Sentenza n. 30/2014 – giudizio di legittimità costituzionale in via incidentale
Deposito del 25/02/2014 Pubblicazione in G. U. 05/03/2014
Motivi della segnalazione:
In questa sentenza la Corte costituzionale dichiara inammissibile la questione di legittimità costituzionale dell'art. 55, comma 1, lettera d ), del d.l. 22 giugno 2012, n. 83 (convertito, con modificazioni, dall'art. 1, comma 1, della legge 7 agosto 2012, n. 134), impugnato, in riferimento agli artt. 3, 111, secondo comma, e 117, primo comma, Cost. (quest'ultimo in relazione all'art. 6, par. 1, CEDU), nella parte in cui - sostituendo l'art. 4 della legge n. 89 del 2001 - preclude la proposizione della domanda di equa riparazione durante la pendenza del procedimento nel cui ambito la violazione della ragionevole durata si assume verificata.
La Corte ritiene che l'intervento additivo invocato dal rimettente – consistente sostanzialmente in un'estensione della fattispecie relativa all'indennizzo conseguente al processo tardivamente concluso a quella caratterizzata dalla pendenza del giudizio – non sia possibile, sia per l'inidoneità dell'eventuale estensione a garantire l'indennizzo della violazione verificatasi in assenza della pronuncia irrevocabile, sia perché la modalità dell'indennizzo non potrebbe essere definita "a rime obbligate" a causa della pluralità di soluzioni normative in astratto ipotizzabili a tutela del principio della ragionevole durata del processo.
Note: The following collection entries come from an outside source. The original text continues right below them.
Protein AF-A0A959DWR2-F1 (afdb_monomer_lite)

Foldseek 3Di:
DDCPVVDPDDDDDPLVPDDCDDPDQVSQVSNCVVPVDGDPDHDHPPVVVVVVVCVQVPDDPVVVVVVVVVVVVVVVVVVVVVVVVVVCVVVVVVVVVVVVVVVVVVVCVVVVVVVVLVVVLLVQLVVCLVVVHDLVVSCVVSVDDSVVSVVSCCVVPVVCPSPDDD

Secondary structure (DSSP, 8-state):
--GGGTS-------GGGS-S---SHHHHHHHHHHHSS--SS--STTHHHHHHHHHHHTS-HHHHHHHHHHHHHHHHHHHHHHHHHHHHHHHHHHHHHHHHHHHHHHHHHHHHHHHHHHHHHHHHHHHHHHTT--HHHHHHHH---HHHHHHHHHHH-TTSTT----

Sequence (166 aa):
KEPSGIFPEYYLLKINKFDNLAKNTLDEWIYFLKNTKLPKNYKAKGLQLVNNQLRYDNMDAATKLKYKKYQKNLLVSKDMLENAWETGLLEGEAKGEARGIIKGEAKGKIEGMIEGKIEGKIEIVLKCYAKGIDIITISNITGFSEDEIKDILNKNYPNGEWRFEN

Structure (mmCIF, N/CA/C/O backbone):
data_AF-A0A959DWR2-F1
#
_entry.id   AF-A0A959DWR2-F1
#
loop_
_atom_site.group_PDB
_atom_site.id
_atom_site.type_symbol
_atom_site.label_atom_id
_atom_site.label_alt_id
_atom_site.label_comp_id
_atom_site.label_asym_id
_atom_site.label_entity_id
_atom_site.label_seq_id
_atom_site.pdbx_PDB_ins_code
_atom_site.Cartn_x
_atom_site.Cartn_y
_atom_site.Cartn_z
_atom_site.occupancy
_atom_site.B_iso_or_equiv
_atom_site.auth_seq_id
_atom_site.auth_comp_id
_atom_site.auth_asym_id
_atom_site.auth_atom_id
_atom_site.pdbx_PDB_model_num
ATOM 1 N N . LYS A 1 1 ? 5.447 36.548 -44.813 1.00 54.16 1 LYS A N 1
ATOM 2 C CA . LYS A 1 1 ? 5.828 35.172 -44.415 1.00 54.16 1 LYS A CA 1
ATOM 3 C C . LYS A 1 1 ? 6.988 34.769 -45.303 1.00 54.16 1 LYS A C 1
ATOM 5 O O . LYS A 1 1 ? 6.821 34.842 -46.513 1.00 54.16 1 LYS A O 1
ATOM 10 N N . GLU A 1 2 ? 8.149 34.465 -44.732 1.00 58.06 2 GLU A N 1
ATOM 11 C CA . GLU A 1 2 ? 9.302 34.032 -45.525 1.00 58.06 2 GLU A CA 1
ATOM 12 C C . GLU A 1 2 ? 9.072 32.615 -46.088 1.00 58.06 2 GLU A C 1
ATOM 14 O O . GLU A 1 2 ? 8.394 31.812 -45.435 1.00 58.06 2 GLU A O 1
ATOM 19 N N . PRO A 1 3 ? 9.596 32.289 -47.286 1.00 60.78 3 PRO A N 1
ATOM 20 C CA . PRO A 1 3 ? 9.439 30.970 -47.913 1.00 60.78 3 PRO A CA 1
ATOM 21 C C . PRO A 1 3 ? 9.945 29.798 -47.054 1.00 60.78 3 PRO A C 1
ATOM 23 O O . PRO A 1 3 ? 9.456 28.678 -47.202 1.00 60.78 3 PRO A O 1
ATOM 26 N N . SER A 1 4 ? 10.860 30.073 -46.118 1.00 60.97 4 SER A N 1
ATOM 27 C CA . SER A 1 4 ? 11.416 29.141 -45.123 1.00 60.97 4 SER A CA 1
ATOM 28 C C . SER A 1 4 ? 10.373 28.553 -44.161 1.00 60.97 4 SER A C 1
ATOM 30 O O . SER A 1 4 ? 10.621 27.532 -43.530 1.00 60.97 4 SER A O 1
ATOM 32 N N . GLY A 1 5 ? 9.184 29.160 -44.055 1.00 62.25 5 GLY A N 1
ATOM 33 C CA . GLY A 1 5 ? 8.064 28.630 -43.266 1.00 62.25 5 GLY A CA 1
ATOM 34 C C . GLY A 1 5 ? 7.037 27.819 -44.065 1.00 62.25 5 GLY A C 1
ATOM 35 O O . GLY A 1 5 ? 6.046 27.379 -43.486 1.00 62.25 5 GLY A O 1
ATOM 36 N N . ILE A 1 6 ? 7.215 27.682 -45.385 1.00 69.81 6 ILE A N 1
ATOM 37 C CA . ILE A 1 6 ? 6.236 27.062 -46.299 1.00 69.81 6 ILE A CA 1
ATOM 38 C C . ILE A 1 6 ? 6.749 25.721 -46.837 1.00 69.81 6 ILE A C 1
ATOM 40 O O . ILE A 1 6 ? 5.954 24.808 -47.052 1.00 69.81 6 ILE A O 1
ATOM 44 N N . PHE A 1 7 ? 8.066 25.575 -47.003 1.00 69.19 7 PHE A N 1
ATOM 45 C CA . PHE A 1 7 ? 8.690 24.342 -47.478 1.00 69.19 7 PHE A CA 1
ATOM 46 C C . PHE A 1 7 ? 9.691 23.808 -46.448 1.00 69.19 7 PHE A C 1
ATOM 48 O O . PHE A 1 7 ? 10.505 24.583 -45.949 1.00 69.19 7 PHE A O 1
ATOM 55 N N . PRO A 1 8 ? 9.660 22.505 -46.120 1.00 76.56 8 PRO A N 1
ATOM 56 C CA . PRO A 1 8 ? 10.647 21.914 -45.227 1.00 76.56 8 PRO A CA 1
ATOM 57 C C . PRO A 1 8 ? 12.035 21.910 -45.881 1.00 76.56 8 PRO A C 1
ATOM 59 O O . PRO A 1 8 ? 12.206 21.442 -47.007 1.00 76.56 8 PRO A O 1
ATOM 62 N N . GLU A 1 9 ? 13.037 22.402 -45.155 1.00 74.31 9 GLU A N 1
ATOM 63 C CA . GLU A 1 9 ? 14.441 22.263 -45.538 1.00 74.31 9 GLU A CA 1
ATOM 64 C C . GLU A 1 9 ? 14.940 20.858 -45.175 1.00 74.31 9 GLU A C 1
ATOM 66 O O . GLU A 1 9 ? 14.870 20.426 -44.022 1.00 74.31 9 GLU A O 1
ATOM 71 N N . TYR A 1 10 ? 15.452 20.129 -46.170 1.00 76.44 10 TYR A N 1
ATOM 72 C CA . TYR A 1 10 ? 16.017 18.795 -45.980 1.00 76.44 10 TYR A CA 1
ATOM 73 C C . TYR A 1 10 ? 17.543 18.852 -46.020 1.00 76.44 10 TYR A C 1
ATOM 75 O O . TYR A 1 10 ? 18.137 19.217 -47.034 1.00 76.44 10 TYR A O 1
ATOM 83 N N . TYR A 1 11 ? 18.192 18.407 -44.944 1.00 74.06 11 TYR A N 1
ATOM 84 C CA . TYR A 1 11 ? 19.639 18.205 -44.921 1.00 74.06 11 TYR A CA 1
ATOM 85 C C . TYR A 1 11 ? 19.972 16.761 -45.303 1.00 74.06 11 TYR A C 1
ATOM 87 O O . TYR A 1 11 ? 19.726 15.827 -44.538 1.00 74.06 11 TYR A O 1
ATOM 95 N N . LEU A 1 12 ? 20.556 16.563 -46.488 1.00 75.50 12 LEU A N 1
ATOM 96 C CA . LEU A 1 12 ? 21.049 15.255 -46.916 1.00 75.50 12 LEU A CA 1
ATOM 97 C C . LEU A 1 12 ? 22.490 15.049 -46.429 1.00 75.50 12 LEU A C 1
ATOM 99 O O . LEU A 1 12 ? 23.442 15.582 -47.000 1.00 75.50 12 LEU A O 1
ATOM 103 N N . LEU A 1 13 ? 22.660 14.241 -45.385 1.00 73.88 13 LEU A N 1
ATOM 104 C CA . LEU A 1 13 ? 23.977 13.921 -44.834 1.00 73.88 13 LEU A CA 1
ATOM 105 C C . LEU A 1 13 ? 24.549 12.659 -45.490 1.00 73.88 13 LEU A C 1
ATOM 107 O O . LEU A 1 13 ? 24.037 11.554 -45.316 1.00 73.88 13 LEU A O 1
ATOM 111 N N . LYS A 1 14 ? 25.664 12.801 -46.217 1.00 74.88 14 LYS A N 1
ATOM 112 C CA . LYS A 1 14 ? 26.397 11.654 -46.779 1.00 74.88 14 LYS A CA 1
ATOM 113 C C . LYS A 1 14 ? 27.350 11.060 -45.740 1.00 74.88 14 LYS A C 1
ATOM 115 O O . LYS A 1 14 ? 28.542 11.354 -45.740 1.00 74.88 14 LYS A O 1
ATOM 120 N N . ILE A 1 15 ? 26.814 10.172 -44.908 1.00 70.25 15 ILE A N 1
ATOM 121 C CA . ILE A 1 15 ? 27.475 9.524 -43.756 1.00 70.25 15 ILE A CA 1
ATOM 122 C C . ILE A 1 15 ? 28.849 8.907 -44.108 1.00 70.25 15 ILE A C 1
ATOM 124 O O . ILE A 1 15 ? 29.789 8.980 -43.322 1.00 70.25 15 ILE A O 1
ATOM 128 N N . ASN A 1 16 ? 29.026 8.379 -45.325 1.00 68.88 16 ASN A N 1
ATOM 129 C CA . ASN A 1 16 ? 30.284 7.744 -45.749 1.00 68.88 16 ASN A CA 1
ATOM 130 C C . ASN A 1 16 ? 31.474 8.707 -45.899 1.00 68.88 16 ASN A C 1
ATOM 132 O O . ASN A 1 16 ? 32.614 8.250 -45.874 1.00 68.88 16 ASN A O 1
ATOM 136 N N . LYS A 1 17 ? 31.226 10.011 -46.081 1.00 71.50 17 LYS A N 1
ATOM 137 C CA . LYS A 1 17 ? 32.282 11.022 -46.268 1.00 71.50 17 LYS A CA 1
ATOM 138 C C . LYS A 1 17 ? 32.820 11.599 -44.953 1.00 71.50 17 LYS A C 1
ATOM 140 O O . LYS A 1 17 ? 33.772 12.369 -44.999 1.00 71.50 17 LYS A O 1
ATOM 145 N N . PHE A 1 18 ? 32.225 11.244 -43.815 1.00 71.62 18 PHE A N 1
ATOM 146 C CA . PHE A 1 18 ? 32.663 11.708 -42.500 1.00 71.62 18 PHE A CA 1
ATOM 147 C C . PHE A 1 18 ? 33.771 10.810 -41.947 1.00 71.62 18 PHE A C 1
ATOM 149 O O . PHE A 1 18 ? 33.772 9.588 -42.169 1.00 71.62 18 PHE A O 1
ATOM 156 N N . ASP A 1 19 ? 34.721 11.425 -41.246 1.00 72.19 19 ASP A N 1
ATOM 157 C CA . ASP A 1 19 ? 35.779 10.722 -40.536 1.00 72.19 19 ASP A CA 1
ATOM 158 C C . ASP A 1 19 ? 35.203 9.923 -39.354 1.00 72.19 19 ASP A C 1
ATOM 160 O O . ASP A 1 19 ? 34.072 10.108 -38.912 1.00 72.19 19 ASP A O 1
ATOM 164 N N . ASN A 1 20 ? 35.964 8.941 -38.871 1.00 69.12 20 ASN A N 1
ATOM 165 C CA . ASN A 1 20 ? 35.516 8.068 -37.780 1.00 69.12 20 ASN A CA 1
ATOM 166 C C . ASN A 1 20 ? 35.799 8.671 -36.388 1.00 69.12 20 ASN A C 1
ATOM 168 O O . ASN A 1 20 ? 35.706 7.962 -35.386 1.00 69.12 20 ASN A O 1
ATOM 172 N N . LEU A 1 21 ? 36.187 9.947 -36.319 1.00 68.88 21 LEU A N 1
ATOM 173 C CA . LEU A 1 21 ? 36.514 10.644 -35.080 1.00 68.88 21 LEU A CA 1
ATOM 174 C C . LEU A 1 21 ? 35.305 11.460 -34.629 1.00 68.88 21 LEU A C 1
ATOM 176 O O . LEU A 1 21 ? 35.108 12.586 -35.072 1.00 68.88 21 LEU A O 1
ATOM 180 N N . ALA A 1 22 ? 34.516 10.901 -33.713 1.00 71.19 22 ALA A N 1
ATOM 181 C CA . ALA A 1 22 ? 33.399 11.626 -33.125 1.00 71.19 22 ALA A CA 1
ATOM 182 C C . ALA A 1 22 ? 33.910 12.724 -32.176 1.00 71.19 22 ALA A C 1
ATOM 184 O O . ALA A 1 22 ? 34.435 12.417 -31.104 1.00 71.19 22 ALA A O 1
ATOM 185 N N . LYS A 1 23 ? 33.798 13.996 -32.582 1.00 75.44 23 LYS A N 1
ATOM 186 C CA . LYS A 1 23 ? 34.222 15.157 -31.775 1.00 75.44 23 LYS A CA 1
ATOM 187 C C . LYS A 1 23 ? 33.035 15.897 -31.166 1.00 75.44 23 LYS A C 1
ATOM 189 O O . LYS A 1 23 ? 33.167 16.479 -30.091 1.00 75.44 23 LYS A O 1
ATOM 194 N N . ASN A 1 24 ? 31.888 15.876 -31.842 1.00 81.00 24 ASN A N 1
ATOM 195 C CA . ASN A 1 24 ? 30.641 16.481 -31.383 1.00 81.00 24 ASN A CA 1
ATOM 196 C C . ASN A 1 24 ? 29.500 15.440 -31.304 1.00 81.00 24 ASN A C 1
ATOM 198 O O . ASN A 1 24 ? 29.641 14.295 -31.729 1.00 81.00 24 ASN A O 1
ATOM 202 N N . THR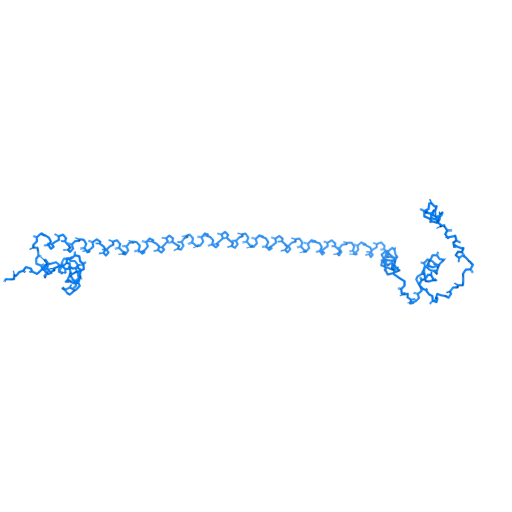 A 1 25 ? 28.344 15.835 -30.766 1.00 84.56 25 THR A N 1
ATOM 203 C CA . THR A 1 25 ? 27.188 14.937 -30.585 1.00 84.56 25 THR A CA 1
ATOM 204 C C . THR A 1 25 ? 26.555 14.463 -31.898 1.00 84.56 25 THR A C 1
ATOM 206 O O . THR A 1 25 ? 25.977 13.380 -31.927 1.00 84.56 25 THR A O 1
ATOM 209 N N . LEU A 1 26 ? 26.653 15.235 -32.986 1.00 83.88 26 LEU A N 1
ATOM 210 C CA . LEU A 1 26 ? 26.195 14.815 -34.312 1.00 83.88 26 LEU A CA 1
ATOM 211 C C . LEU A 1 26 ? 27.134 13.753 -34.897 1.00 83.88 26 LEU A C 1
ATOM 213 O O . LEU A 1 26 ? 26.665 12.749 -35.427 1.00 83.88 26 LEU A O 1
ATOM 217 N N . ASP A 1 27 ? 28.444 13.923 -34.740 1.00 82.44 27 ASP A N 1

Con specifico riferimento alla violazione dell'art. 117, comma 1, Cost,, la Corte costituzionale rammenta come «a partire dalle sentenze n. 348 e n. 349 del 2007, questa Corte ha costantemente ritenuto che "le norme della CEDU – nel significato loro attribuito dalla Corte europea dei diritti dell'uomo, specificamente istituita per dare ad esse interpretazione ed applicazione (art. 32, paragrafo 1, della Convenzione) – integrano, quali norme interposte, il parametro costituzionale espresso dall'art. 117, primo comma, Cost., nella parte in cui impone la conformazione della legislazione interna ai vincoli derivanti dagli obblighi internazionali"» (sentenza n. 264 del 2012).
Secondo quanto chiarito dalla Corte europea dei diritti dell'uomo, nel caso Scordino contro Italia (Grande Camera, sentenza 29 marzo 2006), «l'articolo 6 § 1 impone agli Stati contraenti l'obbligo di organizzare i propri sistemi giudiziari in modo tale che i loro giudici possano soddisfare ciascuno dei suoi requisiti, compreso l'obbligo di trattare i casi in un tempo ragionevole [...]. Laddove il sistema giudiziario è carente in questo senso, la soluzione più efficace è quella di un mezzo di ricorso inteso a snellire il procedimento per evitare che questo diventi eccessivamente lungo. [...]. Tuttavia, gli Stati possono anche scegliere di introdurre solo dei mezzi di ricorso risarcitori, così come ha fatto l'Italia, senza che tale mezzo di ricorso non sia considerato effettivo» [...] Sta ad ogni Stato decidere, sulla base delle norme applicabili nel proprio sistema giudiziario, quale sia la procedura che rispetti al meglio il carattere obbligatorio di "effettività" [...]» (Grande Camera, sentenza 29 marzo 2006, Scordino contro Italia).
Sotto tale ultimo profilo – a parere della Corte costituzionale – il rimedio interno, come attualmente disciplinato dalla legge Pinto, risulta carente. Tuttavia, il vulnus riscontrato e la necessità che l'ordinamento si doti di un rimedio effettivo a fronte della violazione della ragionevole durata del processo non pregiudicano la «priorità di valutazione da parte del legislatore sulla congruità dei mezzi per raggiungere un fine costituzionalmente necessario», a causa della pluralità di soluzioni normative ipotizzabili a tutela del principio della ragionevole durata del processo. Alla luce di tale conclusione, la Corte evidenzia comunque che «non sarebbe tollerabile l'eccessivo protrarsi dell'inerzia legislativa in ordine al problema individuato nella presente pronuncia».